Nothing but the lines from the one with "ATOM 273 N N" through the final line of the entries below should be written out, each exactly as given.

======

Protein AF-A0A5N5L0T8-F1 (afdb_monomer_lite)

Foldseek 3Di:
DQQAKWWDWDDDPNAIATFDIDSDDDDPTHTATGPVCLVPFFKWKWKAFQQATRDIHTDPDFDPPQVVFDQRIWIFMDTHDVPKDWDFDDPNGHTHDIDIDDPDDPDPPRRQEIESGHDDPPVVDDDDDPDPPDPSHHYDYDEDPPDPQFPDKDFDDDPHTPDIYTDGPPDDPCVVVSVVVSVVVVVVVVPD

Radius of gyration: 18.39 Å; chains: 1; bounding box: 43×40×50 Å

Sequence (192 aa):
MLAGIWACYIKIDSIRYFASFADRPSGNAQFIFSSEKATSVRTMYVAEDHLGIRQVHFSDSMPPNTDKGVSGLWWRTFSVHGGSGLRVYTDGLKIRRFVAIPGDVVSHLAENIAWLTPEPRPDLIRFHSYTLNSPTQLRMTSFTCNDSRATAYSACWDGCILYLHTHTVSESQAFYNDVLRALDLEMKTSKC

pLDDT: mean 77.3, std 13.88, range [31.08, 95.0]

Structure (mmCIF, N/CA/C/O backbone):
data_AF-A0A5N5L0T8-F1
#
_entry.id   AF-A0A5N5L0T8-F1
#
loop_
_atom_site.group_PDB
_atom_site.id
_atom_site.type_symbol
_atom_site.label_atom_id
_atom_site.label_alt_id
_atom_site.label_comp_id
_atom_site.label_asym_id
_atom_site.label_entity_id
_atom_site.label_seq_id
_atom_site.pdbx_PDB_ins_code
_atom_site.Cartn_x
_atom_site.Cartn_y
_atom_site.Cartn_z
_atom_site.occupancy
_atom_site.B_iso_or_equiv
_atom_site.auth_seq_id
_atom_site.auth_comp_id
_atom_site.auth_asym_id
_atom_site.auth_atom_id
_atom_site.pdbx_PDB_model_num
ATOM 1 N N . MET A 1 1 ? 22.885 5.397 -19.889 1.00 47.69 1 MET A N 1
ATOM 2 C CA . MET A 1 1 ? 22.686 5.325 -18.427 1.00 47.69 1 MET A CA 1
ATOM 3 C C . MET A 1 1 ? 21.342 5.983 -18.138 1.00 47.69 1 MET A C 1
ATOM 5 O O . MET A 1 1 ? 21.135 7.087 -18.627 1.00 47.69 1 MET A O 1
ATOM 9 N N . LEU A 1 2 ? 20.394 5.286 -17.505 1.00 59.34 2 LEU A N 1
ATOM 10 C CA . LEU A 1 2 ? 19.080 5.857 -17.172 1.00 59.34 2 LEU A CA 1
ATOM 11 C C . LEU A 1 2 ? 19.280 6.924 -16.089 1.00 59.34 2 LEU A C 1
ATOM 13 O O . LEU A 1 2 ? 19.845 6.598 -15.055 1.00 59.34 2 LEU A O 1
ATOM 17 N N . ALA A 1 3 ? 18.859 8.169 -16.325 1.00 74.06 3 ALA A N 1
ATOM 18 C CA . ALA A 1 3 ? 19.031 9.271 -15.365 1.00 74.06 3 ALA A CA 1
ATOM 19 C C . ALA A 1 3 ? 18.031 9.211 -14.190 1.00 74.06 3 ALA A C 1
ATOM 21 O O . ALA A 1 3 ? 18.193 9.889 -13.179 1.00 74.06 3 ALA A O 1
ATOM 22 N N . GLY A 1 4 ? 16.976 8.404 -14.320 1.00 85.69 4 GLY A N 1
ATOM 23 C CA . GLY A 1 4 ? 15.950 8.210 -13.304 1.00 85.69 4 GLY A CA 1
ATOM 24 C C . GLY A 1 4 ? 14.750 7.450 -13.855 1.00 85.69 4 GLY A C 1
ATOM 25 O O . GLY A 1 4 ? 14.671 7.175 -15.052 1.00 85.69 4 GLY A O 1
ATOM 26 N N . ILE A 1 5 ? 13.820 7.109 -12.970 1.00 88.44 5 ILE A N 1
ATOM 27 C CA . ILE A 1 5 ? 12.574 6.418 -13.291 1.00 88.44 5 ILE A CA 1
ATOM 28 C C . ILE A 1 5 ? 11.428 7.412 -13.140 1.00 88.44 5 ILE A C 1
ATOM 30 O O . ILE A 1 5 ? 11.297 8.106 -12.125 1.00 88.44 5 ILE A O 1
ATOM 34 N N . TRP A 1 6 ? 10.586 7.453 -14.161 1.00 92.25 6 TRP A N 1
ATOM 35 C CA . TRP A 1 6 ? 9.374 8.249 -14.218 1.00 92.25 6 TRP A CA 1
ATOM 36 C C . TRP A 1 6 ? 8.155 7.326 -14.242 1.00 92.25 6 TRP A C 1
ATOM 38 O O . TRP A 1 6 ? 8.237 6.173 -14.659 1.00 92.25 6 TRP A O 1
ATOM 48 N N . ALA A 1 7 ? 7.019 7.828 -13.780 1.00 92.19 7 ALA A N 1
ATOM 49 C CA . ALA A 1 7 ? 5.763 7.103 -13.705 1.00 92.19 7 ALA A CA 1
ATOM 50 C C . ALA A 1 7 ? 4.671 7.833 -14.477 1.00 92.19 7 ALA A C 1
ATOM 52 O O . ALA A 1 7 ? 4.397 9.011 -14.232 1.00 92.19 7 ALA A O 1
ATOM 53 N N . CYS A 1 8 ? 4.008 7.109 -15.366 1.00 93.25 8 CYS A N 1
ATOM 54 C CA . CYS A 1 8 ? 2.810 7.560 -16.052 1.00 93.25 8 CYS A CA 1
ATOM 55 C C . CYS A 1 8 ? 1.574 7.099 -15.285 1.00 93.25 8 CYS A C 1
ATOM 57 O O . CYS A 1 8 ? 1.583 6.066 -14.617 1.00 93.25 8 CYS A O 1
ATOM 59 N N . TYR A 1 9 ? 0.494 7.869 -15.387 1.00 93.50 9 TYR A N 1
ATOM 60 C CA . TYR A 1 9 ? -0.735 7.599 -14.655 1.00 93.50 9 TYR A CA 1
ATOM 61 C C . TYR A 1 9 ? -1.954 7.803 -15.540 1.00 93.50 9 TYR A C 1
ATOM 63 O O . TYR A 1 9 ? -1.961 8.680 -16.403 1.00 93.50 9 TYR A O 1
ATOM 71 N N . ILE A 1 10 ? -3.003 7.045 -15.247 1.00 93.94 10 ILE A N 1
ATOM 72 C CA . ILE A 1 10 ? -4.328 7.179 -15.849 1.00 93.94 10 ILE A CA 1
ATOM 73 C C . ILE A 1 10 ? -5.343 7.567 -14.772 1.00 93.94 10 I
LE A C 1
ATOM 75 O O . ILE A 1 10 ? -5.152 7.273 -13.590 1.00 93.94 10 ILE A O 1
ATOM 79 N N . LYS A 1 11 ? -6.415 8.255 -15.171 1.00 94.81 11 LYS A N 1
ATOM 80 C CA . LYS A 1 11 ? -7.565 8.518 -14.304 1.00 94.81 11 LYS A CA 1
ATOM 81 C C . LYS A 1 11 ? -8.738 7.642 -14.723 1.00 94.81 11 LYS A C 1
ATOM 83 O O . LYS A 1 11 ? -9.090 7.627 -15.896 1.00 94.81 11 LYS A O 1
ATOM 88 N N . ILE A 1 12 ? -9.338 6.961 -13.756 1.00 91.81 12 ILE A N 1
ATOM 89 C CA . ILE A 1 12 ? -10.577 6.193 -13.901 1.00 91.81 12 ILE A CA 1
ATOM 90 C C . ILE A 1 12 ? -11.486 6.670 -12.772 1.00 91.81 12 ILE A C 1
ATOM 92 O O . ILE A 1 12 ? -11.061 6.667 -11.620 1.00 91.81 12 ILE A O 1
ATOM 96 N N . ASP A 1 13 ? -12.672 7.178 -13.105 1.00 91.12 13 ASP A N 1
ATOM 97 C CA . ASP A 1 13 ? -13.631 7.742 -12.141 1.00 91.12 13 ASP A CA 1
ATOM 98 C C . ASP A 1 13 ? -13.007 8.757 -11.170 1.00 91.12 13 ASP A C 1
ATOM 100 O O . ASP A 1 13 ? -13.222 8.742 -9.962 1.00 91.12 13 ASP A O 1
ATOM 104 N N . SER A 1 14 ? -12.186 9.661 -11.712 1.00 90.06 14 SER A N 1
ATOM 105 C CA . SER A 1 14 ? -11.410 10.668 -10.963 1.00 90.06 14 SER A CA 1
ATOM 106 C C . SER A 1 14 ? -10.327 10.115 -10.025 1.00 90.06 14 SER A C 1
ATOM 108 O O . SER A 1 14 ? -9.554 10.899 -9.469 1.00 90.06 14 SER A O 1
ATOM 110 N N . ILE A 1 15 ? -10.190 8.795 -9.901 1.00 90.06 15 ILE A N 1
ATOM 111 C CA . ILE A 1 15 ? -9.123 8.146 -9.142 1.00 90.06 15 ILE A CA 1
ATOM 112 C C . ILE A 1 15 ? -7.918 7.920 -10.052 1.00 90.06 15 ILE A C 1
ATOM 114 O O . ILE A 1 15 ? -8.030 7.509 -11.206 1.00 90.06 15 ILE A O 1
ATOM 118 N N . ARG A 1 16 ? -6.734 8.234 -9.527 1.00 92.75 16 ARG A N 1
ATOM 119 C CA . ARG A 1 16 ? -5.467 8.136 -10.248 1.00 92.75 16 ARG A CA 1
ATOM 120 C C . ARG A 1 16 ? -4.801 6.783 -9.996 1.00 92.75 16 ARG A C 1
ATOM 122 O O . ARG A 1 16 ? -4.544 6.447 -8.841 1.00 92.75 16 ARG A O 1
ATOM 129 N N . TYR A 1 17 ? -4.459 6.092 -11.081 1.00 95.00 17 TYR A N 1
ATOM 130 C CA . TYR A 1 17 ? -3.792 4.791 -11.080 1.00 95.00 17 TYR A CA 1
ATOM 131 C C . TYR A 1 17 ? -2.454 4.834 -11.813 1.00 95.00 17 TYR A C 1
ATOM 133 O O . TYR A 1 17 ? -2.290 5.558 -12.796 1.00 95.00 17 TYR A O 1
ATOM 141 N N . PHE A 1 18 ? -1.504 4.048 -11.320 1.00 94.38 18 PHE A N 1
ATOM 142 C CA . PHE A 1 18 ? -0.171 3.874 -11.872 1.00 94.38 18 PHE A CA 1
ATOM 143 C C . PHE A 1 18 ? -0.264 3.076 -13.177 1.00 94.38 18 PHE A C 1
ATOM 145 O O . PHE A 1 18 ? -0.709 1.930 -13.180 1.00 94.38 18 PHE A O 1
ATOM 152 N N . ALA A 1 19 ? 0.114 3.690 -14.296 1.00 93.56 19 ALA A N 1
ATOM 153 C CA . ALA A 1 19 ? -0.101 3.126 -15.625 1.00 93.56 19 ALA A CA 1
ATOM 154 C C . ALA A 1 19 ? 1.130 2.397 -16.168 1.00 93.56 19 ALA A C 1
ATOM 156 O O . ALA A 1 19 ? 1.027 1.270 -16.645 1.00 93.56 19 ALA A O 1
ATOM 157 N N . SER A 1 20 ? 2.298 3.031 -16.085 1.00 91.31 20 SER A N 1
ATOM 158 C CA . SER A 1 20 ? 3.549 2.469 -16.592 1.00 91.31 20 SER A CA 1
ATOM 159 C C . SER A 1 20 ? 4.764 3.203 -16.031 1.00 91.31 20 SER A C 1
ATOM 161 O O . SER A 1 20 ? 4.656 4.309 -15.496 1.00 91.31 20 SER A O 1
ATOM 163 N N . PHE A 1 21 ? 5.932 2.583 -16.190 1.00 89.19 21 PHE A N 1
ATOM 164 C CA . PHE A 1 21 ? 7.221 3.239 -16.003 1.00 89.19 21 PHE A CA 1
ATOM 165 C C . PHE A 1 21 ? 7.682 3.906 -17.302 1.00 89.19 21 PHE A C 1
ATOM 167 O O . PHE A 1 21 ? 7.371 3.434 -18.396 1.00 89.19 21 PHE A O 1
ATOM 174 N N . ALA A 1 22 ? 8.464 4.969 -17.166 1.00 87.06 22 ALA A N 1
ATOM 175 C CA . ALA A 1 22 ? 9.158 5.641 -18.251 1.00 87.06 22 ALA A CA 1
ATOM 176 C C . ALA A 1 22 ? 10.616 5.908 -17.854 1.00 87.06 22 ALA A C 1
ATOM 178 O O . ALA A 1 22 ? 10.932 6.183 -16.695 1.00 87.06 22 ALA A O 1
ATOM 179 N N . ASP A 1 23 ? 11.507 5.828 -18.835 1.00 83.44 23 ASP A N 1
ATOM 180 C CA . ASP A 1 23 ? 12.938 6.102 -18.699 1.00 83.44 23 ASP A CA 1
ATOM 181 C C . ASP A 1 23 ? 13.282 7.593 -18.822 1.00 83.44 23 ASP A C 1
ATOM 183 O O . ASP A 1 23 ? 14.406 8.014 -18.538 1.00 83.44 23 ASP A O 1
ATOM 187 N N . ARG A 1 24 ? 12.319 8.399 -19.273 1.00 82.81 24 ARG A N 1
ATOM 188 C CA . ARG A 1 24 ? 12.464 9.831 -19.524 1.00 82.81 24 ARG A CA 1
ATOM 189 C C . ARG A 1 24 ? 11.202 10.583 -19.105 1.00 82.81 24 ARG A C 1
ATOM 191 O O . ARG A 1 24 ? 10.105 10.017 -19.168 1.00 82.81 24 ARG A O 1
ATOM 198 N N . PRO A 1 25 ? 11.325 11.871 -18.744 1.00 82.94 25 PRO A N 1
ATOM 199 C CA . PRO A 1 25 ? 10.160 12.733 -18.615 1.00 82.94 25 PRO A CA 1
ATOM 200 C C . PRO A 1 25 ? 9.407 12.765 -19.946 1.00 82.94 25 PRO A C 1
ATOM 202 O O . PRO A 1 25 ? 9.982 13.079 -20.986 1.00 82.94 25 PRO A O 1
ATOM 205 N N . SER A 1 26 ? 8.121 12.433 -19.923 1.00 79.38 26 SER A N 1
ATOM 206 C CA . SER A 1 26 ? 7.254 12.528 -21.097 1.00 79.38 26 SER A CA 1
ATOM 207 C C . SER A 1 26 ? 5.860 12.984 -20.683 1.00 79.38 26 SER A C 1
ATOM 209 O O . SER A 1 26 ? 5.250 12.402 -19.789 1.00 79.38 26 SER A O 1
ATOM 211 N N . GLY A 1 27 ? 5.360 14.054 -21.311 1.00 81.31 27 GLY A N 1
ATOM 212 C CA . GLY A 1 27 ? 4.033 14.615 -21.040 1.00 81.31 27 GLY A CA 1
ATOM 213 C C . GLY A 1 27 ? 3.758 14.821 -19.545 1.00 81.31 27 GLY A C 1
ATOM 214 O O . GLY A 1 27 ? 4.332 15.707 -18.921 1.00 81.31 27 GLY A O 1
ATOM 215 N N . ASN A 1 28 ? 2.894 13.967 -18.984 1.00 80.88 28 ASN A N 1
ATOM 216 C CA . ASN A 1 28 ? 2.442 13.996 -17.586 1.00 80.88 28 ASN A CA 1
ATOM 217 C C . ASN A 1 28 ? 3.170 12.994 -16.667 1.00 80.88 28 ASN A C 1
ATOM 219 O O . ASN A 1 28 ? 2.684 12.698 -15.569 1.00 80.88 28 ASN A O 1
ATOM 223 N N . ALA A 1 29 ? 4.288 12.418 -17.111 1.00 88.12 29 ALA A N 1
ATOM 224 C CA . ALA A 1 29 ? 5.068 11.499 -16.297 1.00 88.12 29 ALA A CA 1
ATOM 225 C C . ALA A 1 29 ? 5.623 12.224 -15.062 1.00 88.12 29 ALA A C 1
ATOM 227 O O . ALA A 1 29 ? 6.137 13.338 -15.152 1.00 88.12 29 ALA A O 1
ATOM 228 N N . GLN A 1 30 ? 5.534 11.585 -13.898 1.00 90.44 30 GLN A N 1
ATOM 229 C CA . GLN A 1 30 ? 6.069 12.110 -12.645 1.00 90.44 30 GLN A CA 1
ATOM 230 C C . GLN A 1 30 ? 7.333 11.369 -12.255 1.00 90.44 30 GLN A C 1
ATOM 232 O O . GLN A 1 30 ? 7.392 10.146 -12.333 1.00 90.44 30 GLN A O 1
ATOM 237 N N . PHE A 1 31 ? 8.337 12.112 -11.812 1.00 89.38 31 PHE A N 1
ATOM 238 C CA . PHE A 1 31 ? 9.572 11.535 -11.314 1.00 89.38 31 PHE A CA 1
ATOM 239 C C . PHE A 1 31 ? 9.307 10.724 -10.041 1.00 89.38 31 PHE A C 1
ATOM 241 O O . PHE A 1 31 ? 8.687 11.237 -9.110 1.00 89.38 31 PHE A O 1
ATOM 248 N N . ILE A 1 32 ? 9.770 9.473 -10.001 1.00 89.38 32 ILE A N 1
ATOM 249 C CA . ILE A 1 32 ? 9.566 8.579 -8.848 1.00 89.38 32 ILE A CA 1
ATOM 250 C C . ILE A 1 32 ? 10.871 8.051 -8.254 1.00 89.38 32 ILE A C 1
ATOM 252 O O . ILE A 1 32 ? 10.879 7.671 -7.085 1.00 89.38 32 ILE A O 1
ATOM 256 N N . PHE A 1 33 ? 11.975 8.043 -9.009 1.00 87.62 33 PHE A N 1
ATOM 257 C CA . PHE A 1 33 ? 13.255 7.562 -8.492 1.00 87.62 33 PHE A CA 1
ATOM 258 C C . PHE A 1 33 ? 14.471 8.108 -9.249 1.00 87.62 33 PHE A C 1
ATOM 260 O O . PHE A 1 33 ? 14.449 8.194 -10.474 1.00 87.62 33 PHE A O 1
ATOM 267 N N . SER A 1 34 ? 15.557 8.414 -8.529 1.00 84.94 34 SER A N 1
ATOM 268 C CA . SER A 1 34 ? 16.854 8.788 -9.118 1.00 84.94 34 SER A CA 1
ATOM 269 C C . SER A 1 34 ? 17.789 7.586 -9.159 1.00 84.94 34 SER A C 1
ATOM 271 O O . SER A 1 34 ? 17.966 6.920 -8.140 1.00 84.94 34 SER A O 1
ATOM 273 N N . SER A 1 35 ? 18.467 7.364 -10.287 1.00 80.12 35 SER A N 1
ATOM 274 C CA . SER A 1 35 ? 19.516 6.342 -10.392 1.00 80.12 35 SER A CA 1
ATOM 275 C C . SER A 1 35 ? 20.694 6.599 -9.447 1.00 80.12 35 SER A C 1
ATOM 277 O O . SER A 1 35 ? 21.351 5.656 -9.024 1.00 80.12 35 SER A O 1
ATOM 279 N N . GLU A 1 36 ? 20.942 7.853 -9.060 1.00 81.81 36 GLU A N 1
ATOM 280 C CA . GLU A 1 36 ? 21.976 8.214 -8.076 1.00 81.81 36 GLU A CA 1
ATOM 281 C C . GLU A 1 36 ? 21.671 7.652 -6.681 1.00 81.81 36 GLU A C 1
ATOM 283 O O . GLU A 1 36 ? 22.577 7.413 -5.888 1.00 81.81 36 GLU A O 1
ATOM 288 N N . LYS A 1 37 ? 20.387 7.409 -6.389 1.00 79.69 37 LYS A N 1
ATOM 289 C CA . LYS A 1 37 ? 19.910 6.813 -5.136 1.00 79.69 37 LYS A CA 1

======

■ Exercise result:
ATOM 273 N N . SER A 1 35 ? 18.467 7.364 -10.287 1.00 80.12 35 SER A N 1
ATOM 274 C CA . SER A 1 35 ? 19.516 6.342 -10.392 1.00 80.12 35 SER A CA 1
ATOM 275 C C . SER A 1 35 ? 20.694 6.599 -9.447 1.00 80.12 35 SER A C 1
ATOM 277 O O . SER A 1 35 ? 21.351 5.656 -9.024 1.00 80.12 35 SER A O 1
ATOM 279 N N . GLU A 1 36 ? 20.942 7.853 -9.060 1.00 81.81 36 GLU A N 1
ATOM 280 C CA . GLU A 1 36 ? 21.976 8.214 -8.076 1.00 81.81 36 GLU A CA 1
ATOM 281 C C . GLU A 1 36 ? 21.671 7.652 -6.681 1.00 81.81 36 GLU A C 1
ATOM 283 O O . GLU A 1 36 ? 22.577 7.413 -5.888 1.00 81.81 36 GLU A O 1
ATOM 288 N N . LYS A 1 37 ? 20.387 7.409 -6.389 1.00 79.69 37 LYS A N 1
ATOM 289 C CA . LYS A 1 37 ? 19.910 6.813 -5.136 1.00 79.69 37 LYS A CA 1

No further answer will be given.